Прошло обусловленное количество дней и в назначенное время я, радостно возбужденный, пришел на улицу Хотинскую. Окно было закрыто. Я зашел в коридор и позвонил в квартиру Шнэебаумов. Никто не отвечал. Постоял, подождал и снова позвонил — безрезультатно. «Может звонок испорчен», — подумал я, и начал стучать в двери. Никто не отвечал. Наконец, когда я с силой стукнул, открылись двери, но не те, а напротив и оттуда вначале выбежал, гавкая, лохматый песик, а за ним дворничиха. Тогдашних дворничих я узнавал сразу. Почему-то они были преимущественно сердитые, худющие, крикливые и наглые существа, от которых пахло щами, а бывало — и алкоголем.
— Тебе кого? — спросила дворничиха, ничего хорошего не предвещающим крикливым сварливым тоном, а ее собачка начала на меня тявкать.
Я смутился.
— Мне, собственно, надо сюда, — показал я на двери Шнэебаумов.
— А кем ты им приходишься?
— Просто знакомый.
— У тебя к ним какие-то дела?
— Никаких специальных дел, я договорился сегодня с ними встретиться.
— Интересно, что у тебя за дела с жидами? — спросила дворничиха крикливым тоном. Лохматый песик не переставал на меня тявкать.
— С какими жидами? — переспросил я наивно. — Они же румыны.
— Какие еще, такой матери, румыны, — разошлась дворничиха. — Вчера тут была и полиция, и гестапо и твоих жидов забрали. А я не собираюсь за всякую приблудную холеру отвечать. Уходи отсюда прочь, пока я добрая, и не шляйся тут больше. А то позову полицию и тебя еще загребут как еврейского пособника.
Дворничиха начала на меня так орать, вместе со своим песиком, что, казалось, аж на Городоцкой слышно. Я убежал как ошпаренный.
Жители дома на улице Каспра Бочковского, в который мы недавно переселились, полностью считались поляками, за исключением малограмотной беженки-украинки с восточных областей. После войны стало известно, что «беженка» — жена офицера НКВД и русская, а не украинка, к тому же учительница. Мой отец, который любил проявлять здоровый скепсис к подлинной идентичности львовских поляков, познакомившись с жителями дома, сказал нам, что все здешние семьи или смешанные, или по происхождению все-таки полонизированные украинцы.
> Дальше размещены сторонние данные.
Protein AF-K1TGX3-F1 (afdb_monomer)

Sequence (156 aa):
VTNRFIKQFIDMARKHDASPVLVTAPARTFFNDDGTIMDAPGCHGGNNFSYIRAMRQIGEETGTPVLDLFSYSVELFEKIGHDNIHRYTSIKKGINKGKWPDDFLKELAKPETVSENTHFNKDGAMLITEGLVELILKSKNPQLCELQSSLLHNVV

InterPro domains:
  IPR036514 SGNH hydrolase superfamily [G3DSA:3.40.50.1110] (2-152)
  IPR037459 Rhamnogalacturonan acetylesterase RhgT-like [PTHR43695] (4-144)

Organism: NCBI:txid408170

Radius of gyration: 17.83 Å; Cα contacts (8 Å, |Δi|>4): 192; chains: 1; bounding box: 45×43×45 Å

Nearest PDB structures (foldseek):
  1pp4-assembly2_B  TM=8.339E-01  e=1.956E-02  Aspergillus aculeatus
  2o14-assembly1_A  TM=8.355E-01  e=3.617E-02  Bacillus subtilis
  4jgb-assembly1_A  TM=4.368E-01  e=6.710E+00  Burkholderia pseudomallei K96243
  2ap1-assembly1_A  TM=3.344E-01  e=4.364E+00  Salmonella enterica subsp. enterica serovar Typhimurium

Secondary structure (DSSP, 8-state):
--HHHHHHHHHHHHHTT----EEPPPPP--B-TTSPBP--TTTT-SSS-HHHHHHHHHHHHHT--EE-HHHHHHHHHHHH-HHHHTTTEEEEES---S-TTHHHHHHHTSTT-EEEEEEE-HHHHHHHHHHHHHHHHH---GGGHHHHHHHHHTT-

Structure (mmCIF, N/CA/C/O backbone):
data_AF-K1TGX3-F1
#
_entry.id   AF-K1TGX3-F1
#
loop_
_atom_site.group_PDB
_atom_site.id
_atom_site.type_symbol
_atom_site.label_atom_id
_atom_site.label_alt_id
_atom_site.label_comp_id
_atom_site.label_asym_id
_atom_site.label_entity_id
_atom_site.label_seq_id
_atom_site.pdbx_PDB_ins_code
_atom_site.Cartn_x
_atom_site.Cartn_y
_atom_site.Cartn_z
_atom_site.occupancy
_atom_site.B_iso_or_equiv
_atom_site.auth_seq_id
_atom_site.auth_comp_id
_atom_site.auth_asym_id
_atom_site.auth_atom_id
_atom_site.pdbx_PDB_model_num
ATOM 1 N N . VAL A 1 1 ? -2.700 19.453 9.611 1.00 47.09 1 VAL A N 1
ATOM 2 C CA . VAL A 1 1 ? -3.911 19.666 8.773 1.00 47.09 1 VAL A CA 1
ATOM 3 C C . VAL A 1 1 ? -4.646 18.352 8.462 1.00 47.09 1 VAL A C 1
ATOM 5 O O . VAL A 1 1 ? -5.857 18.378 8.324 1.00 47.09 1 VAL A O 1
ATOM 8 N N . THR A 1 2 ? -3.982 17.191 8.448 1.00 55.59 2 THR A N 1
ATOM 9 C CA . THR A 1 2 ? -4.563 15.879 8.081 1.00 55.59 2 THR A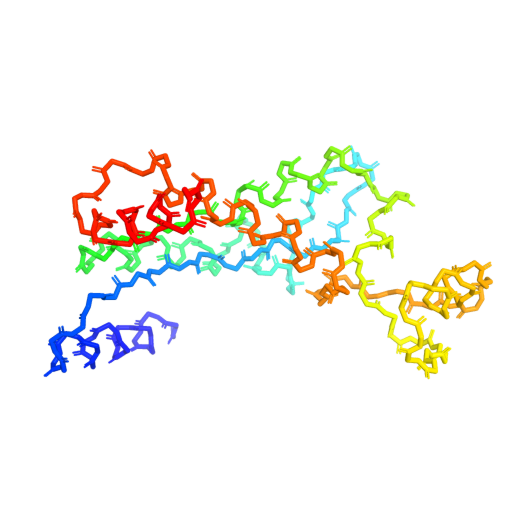 CA 1
ATOM 10 C C . THR A 1 2 ? -5.468 15.220 9.138 1.00 55.59 2 THR A C 1
ATOM 12 O O . THR A 1 2 ? -6.503 14.669 8.771 1.00 55.59 2 THR A O 1
ATOM 15 N N . ASN A 1 3 ? -5.159 15.314 10.439 1.00 60.31 3 ASN A N 1
ATOM 16 C CA . ASN A 1 3 ? -5.876 14.535 11.472 1.00 60.31 3 ASN A CA 1
ATOM 17 C C . ASN A 1 3 ? -7.375 14.876 11.582 1.00 60.31 3 ASN A C 1
ATOM 19 O O . ASN A 1 3 ? -8.196 13.998 11.835 1.00 60.31 3 ASN A O 1
ATOM 23 N N . ARG A 1 4 ? -7.773 16.130 11.322 1.00 73.06 4 ARG A N 1
ATOM 24 C CA . ARG A 1 4 ? -9.189 16.534 11.399 1.00 73.06 4 ARG A CA 1
ATOM 25 C C . ARG A 1 4 ? -10.050 15.879 10.312 1.00 73.06 4 ARG A C 1
ATOM 27 O O . ARG A 1 4 ? -11.202 15.552 10.573 1.00 73.06 4 ARG A O 1
ATOM 34 N N . PHE A 1 5 ? -9.486 15.659 9.122 1.00 83.94 5 PHE A N 1
ATOM 35 C CA . PHE A 1 5 ? -10.212 15.096 7.978 1.00 83.94 5 PHE A CA 1
ATOM 36 C C . PHE A 1 5 ? -10.454 13.595 8.087 1.00 83.94 5 PHE A C 1
ATOM 38 O O . PHE A 1 5 ? -11.447 13.107 7.571 1.00 83.94 5 PHE A O 1
ATOM 45 N N . ILE A 1 6 ? -9.570 12.851 8.743 1.00 89.69 6 ILE A N 1
ATOM 46 C CA . ILE A 1 6 ? -9.740 11.400 8.888 1.00 89.69 6 ILE A CA 1
ATOM 47 C C . ILE A 1 6 ? -10.689 11.106 10.051 1.00 89.69 6 ILE A C 1
ATOM 49 O O . ILE A 1 6 ? -11.568 10.254 9.935 1.00 89.69 6 ILE A O 1
ATOM 53 N N . LYS A 1 7 ? -10.597 11.894 11.130 1.00 92.31 7 LYS A N 1
ATOM 54 C CA . LYS A 1 7 ? -11.474 11.761 12.295 1.00 92.31 7 LYS A CA 1
ATOM 55 C C . LYS A 1 7 ? -12.955 11.918 11.939 1.00 92.31 7 LYS A C 1
ATOM 57 O O . LYS A 1 7 ? -13.756 11.114 12.390 1.00 92.31 7 LYS A O 1
ATOM 62 N N . GLN A 1 8 ? -13.316 12.870 11.072 1.00 94.50 8 GLN A N 1
ATOM 63 C CA . GLN A 1 8 ? -14.716 13.025 10.638 1.00 94.50 8 GLN A CA 1
ATOM 64 C C . GLN A 1 8 ? -15.282 11.765 9.957 1.00 94.50 8 GLN A C 1
ATOM 66 O O . GLN A 1 8 ? -16.466 11.491 10.114 1.00 94.50 8 GLN A O 1
ATOM 71 N N . PHE A 1 9 ? -14.469 10.981 9.236 1.00 95.12 9 PHE A N 1
ATOM 72 C CA . PHE A 1 9 ? -14.936 9.745 8.597 1.00 95.12 9 PHE A CA 1
ATOM 73 C C . PHE A 1 9 ? -15.080 8.606 9.606 1.00 95.12 9 PHE A C 1
ATOM 75 O O . PHE A 1 9 ? -16.031 7.836 9.515 1.00 95.12 9 PHE A O 1
ATOM 82 N N . ILE A 1 10 ? -14.185 8.541 10.597 1.00 96.62 10 ILE A N 1
ATOM 83 C CA . ILE A 1 10 ? -14.304 7.620 11.736 1.00 96.62 10 ILE A CA 1
ATOM 84 C C . ILE A 1 10 ? -15.593 7.920 12.511 1.00 96.62 10 ILE A C 1
ATOM 86 O O . ILE A 1 10 ? -16.391 7.019 12.762 1.00 96.62 10 ILE A O 1
ATOM 90 N N . ASP A 1 11 ? -15.820 9.191 12.848 1.00 96.06 11 ASP A N 1
ATOM 91 C CA . ASP A 1 11 ? -17.000 9.635 13.590 1.00 96.06 11 ASP A CA 1
ATOM 92 C C . ASP A 1 11 ? -18.286 9.402 12.777 1.00 96.06 11 ASP A C 1
ATOM 94 O O . ASP A 1 11 ? -19.290 8.953 13.325 1.00 96.06 11 ASP A O 1
ATOM 98 N N . MET A 1 12 ? -18.253 9.641 11.460 1.00 96.81 12 MET A N 1
ATOM 99 C CA . MET A 1 12 ? -19.371 9.354 10.556 1.00 96.81 12 MET A CA 1
ATOM 100 C C . MET A 1 12 ? -19.690 7.857 10.503 1.00 96.81 12 MET A C 1
ATOM 102 O O . MET A 1 12 ? -20.854 7.498 10.642 1.00 96.81 12 MET A O 1
ATOM 106 N N . ALA A 1 13 ? -18.689 6.986 10.340 1.00 96.69 13 ALA A N 1
ATOM 107 C CA . ALA A 1 13 ? -18.899 5.538 10.325 1.00 96.69 13 ALA A CA 1
ATOM 108 C C . ALA A 1 13 ? -19.572 5.069 11.622 1.00 96.69 13 ALA A C 1
ATOM 110 O O . ALA A 1 13 ? -20.616 4.425 11.579 1.00 96.69 13 ALA A O 1
ATOM 111 N N . ARG A 1 14 ? -19.044 5.501 12.773 1.00 96.88 14 ARG A N 1
ATOM 112 C CA . ARG A 1 14 ? -19.597 5.164 14.094 1.00 96.88 14 ARG A CA 1
ATOM 113 C C . ARG A 1 14 ? -21.010 5.700 14.302 1.00 96.88 14 ARG A C 1
ATOM 115 O O . ARG A 1 14 ? -21.839 5.009 14.875 1.00 96.88 14 ARG A O 1
ATOM 122 N N . LYS A 1 15 ? -21.306 6.913 13.819 1.00 98.00 15 LYS A N 1
ATOM 123 C CA . LYS A 1 15 ? -22.658 7.499 13.864 1.00 98.00 15 LYS A CA 1
ATOM 124 C C . LYS A 1 15 ? -23.686 6.675 13.076 1.00 98.00 15 LYS A C 1
ATOM 126 O O . LYS A 1 15 ? -24.876 6.775 13.357 1.00 98.00 15 LYS A O 1
ATOM 131 N N . HIS A 1 16 ? -23.232 5.908 12.091 1.00 97.44 16 HIS A N 1
ATOM 132 C CA . HIS A 1 16 ? -24.048 5.017 11.270 1.00 97.44 16 HIS A CA 1
ATOM 133 C C . HIS A 1 16 ? -23.850 3.536 11.640 1.00 97.44 16 HIS A C 1
ATOM 135 O O . HIS A 1 16 ? -24.032 2.673 10.786 1.00 97.44 16 HIS A O 1
ATOM 141 N N . ASP A 1 17 ? -23.456 3.254 12.888 1.00 95.56 17 ASP A N 1
ATOM 142 C CA . ASP A 1 17 ? -23.285 1.903 13.442 1.00 95.56 17 ASP A CA 1
ATOM 143 C C . ASP A 1 17 ? -22.307 1.010 12.652 1.00 95.56 17 ASP A C 1
ATOM 145 O O . ASP A 1 17 ? -22.357 -0.216 12.725 1.00 95.56 17 ASP A O 1
ATOM 149 N N . ALA A 1 18 ? -21.383 1.620 11.902 1.00 95.00 18 ALA A N 1
ATOM 150 C CA . ALA A 1 18 ? -20.324 0.919 11.189 1.00 95.00 18 ALA A CA 1
ATOM 151 C C . ALA A 1 18 ? -19.023 0.893 12.004 1.00 95.00 18 ALA A C 1
ATOM 153 O O . ALA A 1 18 ? -18.676 1.854 12.698 1.00 95.00 18 ALA A O 1
ATOM 154 N N . SER A 1 19 ? -18.259 -0.190 11.848 1.00 94.12 19 SER A N 1
ATOM 155 C CA . SER A 1 19 ? -16.936 -0.372 12.453 1.00 94.12 19 SER A CA 1
ATOM 156 C C . SER A 1 19 ? -15.842 0.181 11.530 1.00 94.12 19 SER A C 1
ATOM 158 O O . SER A 1 19 ? -15.528 -0.450 10.518 1.00 94.12 19 SER A O 1
ATOM 160 N N . PRO A 1 20 ? -15.246 1.357 11.819 1.00 96.38 20 PRO A N 1
ATOM 161 C CA . PRO A 1 20 ? -14.177 1.893 10.987 1.00 96.38 20 PRO A CA 1
ATOM 162 C C . PRO A 1 20 ? -12.903 1.056 11.132 1.00 96.38 20 PRO A C 1
ATOM 164 O O . PRO A 1 20 ? -12.533 0.645 12.229 1.00 96.38 20 PRO A O 1
ATOM 167 N N . VAL A 1 21 ? -12.192 0.877 10.022 1.00 97.38 21 VAL A N 1
ATOM 168 C CA . VAL A 1 21 ? -10.853 0.281 9.975 1.00 97.38 21 VAL A CA 1
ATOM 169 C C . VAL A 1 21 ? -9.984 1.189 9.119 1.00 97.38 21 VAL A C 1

Только о наших непосредственных соседях по балкону по фамилии Офман выразился, что разве только они настоящие чистые поляки. И ошибся. Этими соседями были солидная матрона с двумя сыновьями и дочкой. Глава семьи умер еще перед войной. Жили Офманы скромно, если не сказать бедно. В принципе тогда бедствовал весь оккупированный Львов, а о нужде евреев и говорить нечего. Сыновья где-то работали, один из них, горбатый, сумел устроиться в часовую мастерскую, которая находилась недалеко на Городоцкой. Именно он поддерживал на плаву всю семью. Немецкие военные за ремонт часов расплачивались пайковым хлебом. Старший сын и дочка зарабатывали, как и все, мизерные деньги.
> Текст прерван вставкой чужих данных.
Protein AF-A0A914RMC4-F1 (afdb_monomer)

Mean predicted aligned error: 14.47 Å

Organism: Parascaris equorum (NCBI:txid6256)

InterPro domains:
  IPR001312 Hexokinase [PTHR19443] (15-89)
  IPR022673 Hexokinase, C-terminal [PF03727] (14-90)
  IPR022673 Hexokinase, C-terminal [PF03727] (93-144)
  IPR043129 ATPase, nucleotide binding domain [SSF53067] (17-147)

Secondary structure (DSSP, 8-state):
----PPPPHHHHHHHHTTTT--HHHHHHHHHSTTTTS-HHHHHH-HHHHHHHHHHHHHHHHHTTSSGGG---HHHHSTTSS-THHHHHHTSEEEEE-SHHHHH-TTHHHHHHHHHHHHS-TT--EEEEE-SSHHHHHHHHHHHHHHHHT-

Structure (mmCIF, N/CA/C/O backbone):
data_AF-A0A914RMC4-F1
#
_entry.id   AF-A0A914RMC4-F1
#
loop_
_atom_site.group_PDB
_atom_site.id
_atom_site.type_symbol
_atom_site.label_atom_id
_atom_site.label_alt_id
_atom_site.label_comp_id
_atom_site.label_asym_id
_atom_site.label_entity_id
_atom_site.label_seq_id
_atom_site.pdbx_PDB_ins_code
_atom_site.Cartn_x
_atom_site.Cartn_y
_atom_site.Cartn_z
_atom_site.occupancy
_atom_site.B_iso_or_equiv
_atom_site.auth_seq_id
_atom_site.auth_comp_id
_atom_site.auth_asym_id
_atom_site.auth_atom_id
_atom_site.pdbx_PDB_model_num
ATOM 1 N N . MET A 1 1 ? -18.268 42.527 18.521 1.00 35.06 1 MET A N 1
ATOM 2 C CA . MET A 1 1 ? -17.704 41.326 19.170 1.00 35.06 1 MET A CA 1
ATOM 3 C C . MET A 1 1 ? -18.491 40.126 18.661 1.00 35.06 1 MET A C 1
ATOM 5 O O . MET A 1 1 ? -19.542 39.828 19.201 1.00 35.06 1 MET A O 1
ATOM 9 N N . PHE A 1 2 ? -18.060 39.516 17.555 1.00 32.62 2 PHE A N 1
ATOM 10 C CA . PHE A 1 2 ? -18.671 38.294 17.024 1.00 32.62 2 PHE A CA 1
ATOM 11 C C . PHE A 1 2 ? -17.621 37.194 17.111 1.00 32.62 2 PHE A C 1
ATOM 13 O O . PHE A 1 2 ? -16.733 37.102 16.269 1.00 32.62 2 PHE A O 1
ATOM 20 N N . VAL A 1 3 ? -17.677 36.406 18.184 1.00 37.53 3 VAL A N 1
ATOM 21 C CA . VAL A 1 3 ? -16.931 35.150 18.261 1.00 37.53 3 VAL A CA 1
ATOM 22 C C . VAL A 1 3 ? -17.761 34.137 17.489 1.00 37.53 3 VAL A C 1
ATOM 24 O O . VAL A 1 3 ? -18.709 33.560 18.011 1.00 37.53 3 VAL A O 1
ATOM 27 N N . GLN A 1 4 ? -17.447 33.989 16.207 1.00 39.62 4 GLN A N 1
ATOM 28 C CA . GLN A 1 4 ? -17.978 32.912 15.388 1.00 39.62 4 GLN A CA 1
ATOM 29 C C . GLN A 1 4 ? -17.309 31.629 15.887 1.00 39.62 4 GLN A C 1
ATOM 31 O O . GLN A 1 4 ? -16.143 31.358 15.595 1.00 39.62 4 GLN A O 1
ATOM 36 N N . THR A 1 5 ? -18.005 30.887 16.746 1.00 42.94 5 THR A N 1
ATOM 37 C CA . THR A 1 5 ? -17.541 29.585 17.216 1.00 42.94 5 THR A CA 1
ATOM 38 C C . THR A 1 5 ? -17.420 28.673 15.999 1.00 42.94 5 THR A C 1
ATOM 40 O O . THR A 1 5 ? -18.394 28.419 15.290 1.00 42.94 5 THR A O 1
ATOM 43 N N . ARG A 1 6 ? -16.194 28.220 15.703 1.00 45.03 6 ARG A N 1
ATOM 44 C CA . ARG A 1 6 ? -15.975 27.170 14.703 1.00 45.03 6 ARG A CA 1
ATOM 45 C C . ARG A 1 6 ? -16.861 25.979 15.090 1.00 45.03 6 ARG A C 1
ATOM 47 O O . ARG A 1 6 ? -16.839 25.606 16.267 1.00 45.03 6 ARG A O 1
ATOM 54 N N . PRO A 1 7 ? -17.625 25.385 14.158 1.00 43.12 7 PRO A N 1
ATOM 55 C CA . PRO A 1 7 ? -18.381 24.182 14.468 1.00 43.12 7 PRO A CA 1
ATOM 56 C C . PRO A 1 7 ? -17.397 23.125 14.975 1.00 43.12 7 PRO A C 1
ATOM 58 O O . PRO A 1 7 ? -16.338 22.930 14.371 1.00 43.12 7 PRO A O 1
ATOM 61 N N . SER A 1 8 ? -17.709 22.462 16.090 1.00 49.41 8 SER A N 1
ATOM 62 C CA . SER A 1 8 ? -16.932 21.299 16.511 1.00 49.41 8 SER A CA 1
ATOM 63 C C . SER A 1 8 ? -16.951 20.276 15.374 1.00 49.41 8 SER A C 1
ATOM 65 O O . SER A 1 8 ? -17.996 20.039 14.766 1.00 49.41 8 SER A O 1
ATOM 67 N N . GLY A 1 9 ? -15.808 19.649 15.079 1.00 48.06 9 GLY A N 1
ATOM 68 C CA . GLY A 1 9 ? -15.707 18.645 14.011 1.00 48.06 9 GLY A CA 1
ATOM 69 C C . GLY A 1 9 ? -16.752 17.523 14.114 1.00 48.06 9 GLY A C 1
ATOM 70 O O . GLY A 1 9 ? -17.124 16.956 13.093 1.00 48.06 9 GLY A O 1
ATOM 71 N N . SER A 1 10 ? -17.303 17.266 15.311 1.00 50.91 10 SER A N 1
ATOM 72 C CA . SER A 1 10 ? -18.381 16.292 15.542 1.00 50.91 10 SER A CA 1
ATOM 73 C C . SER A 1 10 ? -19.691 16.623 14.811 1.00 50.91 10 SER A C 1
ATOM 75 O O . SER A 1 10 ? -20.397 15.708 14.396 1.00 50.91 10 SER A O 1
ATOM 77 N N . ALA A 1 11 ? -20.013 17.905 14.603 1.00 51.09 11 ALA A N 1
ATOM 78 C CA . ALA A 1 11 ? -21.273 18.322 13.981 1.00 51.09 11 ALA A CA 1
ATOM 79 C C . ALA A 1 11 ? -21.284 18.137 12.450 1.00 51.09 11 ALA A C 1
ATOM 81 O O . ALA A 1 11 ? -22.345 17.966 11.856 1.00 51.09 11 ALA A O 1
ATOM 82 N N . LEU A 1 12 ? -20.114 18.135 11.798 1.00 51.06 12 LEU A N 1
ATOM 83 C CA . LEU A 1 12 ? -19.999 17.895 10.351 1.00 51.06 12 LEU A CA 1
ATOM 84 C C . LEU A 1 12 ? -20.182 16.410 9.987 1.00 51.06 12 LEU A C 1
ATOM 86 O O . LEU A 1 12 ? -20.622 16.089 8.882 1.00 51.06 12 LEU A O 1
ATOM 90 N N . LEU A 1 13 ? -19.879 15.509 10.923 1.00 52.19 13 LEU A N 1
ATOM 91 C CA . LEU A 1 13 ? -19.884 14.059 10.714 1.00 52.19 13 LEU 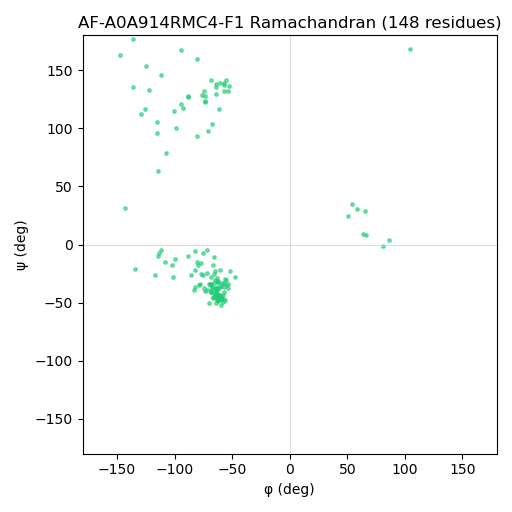A CA 1
ATOM 92 C C . LEU A 1 13 ? -21.280 13.446 10.841 1.00 52.19 13 LEU A C 1
ATOM 94 O O . LEU A 1 13 ? -21.624 12.569 10.055 1.00 52.19 13 LEU A O 1
ATOM 98 N N . GLN A 1 14 ? -22.103 13.950 11.768 1.00 57.47 14 GLN A N 1
ATOM 99 C CA . GLN A 1 14 ? -23.421 13.382 12.087 1.00 57.47 14 GLN A CA 1
ATOM 100 C C . GLN A 1 14 ? -24.462 13.479 10.957 1.00 57.47 14 GLN A C 1
ATOM 102 O O . GLN A 1 14 ? -25.502 12.838 11.056 1.00 57.47 14 GLN A O 1
ATOM 107 N N . GLY A 1 15 ? -24.205 14.234 9.881 1.00 56.59 15 GLY A N 1
ATOM 108 C CA . GLY A 1 15 ? -25.170 14.388 8.782 1.00 56.59 15 GLY A CA 1
ATOM 109 C C . GLY A 1 15 ? -24.628 14.258 7.356 1.00 56.59 15 GLY A C 1
ATOM 110 O O . GLY A 1 15 ? -25.419 14.004 6.455 1.00 56.59 15 GLY A O 1
ATOM 111 N N . LYS A 1 16 ? -23.319 14.436 7.110 1.00 60.12 16 LYS A N 1
ATOM 112 C CA . LYS A 1 16 ? -22.766 14.459 5.737 1.00 60.12 16 LYS A CA 1
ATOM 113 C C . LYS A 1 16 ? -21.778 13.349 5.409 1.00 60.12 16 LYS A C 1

Дочка, лет девятнадцати, по имени Екатерина, вела себя как закоренелая полька. Она начала меня в буквальном смысле преследовать, имея на уме утопическое намерение переделать меня в поляка. Кася убеждала меня, что быть поляком — это высокая честь и ответственность. Заметив мою наклонность к чтению, Кася постоянно подсовывала мне патриотическую польскую литературу, а среди ее, — а как же иначе, — библию польского шовинизма «Огнем и мечем» Генриха Сенкевича. Это, наполненное грустью о потерянной империи, псевдоисторическое художественное произведение, которое является частью более широкой «Трилогии», где перемешаны подлинные события с вымыслом, настоящие исторические личности с выдуманными, которое должно доказать исключительную цивилизаторскую роль поляков в Восточной Европе и в частности в Украине, на польских читателей оказывало и до сих пор оказывает завораживающее влияние. Екатерина, вспоминая героев этого романа, впадала в исторический транс, словно в бред. Она задыхалась, выговаривая имена Скшетуського, Заглобы, Яремы и других литературных героев этой книги. Однако вскоре она могла убедиться, что художественные образы в беллетристике — то совсем что-то другое, чем жестокая реальность оккупированного Львова.